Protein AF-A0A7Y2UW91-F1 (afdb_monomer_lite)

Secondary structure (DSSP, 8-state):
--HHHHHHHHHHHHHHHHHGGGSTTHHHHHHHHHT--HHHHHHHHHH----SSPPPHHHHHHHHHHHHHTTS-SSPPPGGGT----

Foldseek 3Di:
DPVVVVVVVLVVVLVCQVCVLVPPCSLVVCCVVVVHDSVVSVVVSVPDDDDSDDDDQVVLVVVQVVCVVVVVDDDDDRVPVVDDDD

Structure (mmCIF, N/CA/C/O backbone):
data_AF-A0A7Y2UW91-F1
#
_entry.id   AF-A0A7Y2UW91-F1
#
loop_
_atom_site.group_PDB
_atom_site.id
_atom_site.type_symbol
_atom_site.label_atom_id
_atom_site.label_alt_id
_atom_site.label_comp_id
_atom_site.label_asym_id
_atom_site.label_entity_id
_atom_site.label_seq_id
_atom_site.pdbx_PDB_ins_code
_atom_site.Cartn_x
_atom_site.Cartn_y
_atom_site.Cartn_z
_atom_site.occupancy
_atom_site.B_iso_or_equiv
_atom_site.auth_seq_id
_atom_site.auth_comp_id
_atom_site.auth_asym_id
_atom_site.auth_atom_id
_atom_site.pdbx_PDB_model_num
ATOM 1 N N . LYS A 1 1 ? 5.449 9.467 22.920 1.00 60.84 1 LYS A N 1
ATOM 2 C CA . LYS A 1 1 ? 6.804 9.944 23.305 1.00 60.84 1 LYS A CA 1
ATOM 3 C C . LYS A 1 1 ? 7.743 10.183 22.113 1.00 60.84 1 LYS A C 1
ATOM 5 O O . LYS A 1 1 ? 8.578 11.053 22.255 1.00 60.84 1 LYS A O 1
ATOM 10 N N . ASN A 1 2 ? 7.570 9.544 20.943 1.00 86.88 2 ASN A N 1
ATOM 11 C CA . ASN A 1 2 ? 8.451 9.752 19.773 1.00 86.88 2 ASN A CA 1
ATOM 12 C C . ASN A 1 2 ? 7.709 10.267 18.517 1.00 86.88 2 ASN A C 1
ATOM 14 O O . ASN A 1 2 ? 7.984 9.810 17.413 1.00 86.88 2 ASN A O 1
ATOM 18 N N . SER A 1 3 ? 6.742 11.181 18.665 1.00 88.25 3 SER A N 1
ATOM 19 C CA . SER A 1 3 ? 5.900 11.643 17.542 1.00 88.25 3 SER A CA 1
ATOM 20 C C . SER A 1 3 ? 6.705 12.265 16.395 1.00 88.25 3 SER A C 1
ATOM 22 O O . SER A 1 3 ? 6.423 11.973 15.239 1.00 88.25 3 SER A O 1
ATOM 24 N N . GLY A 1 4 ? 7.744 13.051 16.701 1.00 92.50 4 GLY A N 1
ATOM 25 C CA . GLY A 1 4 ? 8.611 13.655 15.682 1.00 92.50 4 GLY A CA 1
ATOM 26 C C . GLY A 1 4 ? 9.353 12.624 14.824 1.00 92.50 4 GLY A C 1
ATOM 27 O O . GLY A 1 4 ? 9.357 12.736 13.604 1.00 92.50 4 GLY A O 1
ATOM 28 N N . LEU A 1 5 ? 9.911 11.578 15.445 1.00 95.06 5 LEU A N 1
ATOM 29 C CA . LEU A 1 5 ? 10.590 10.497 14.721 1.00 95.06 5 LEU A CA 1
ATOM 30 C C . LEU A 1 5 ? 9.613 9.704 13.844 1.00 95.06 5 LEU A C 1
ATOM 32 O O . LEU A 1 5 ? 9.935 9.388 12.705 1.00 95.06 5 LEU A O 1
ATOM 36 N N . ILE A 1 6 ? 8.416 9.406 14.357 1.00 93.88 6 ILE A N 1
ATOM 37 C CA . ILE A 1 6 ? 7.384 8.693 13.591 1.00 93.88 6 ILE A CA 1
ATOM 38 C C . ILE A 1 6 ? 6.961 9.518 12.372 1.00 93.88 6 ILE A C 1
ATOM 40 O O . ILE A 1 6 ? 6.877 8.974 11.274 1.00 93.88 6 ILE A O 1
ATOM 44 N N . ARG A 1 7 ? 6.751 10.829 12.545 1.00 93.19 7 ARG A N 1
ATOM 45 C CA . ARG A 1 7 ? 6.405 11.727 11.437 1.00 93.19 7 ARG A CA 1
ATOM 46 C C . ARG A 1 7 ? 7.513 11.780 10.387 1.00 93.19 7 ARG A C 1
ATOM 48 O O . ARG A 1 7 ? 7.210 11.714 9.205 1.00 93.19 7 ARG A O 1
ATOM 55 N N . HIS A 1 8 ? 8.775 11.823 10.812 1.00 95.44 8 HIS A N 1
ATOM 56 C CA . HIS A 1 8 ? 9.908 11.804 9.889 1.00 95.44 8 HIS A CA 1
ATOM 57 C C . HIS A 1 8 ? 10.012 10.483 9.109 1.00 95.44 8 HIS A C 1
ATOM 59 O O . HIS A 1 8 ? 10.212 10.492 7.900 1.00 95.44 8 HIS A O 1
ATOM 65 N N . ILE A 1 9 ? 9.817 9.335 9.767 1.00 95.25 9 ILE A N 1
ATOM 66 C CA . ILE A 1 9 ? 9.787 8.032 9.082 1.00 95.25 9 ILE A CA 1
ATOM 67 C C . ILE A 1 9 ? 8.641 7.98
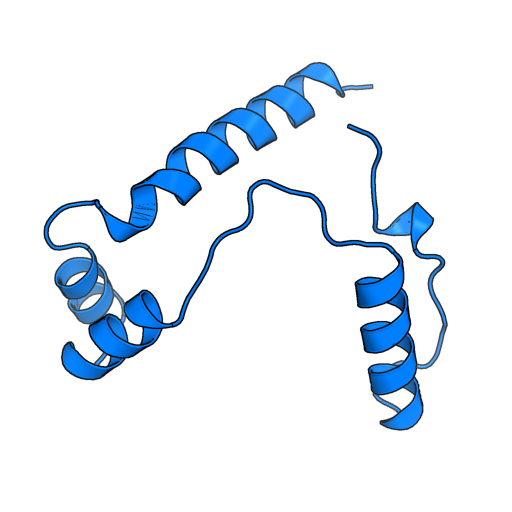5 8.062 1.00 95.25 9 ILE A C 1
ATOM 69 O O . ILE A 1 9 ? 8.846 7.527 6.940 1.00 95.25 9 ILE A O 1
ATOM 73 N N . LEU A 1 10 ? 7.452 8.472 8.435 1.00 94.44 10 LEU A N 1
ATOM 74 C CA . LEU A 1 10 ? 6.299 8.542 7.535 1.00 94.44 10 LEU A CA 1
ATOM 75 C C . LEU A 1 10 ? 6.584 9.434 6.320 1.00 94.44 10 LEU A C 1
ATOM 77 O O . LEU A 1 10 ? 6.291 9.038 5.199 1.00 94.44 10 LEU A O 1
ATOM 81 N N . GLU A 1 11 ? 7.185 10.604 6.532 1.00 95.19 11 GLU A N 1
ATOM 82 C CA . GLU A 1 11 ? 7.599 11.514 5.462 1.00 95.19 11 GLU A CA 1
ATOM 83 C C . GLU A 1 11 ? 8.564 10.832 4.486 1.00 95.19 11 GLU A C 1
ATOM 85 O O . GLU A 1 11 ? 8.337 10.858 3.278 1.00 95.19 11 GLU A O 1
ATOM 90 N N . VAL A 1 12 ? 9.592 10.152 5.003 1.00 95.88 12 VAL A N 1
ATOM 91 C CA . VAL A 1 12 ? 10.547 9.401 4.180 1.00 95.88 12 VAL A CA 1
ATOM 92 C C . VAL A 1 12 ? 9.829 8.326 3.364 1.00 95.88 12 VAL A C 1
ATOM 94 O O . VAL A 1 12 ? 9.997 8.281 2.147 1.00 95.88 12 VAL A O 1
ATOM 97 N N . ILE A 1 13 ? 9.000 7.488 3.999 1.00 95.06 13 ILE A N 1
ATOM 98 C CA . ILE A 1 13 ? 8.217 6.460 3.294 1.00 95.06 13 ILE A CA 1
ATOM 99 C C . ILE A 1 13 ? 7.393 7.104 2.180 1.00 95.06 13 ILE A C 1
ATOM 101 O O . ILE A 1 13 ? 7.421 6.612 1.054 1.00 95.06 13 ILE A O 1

## Work instructions
In the listing above, find the line with "ATOM 48 O O" and the line with "ATOM 57 C C"; set down exactly those two lines and every line between them, nothing more.

## Answer box
ATOM 48 O O . ARG A 1 7 ? 7.210 11.714 9.205 1.00 93.19 7 ARG A O 1
ATOM 55 N N . HIS A 1 8 ? 8.775 11.823 10.812 1.00 95.44 8 HIS A N 1
ATOM 56 C CA . HIS A 1 8 ? 9.908 11.804 9.889 1.00 95.44 8 HIS A CA 1
ATOM 57 C C . HIS A 1 8 ? 10.012 10.483 9.109 1.00 95.44 8 HIS A C 1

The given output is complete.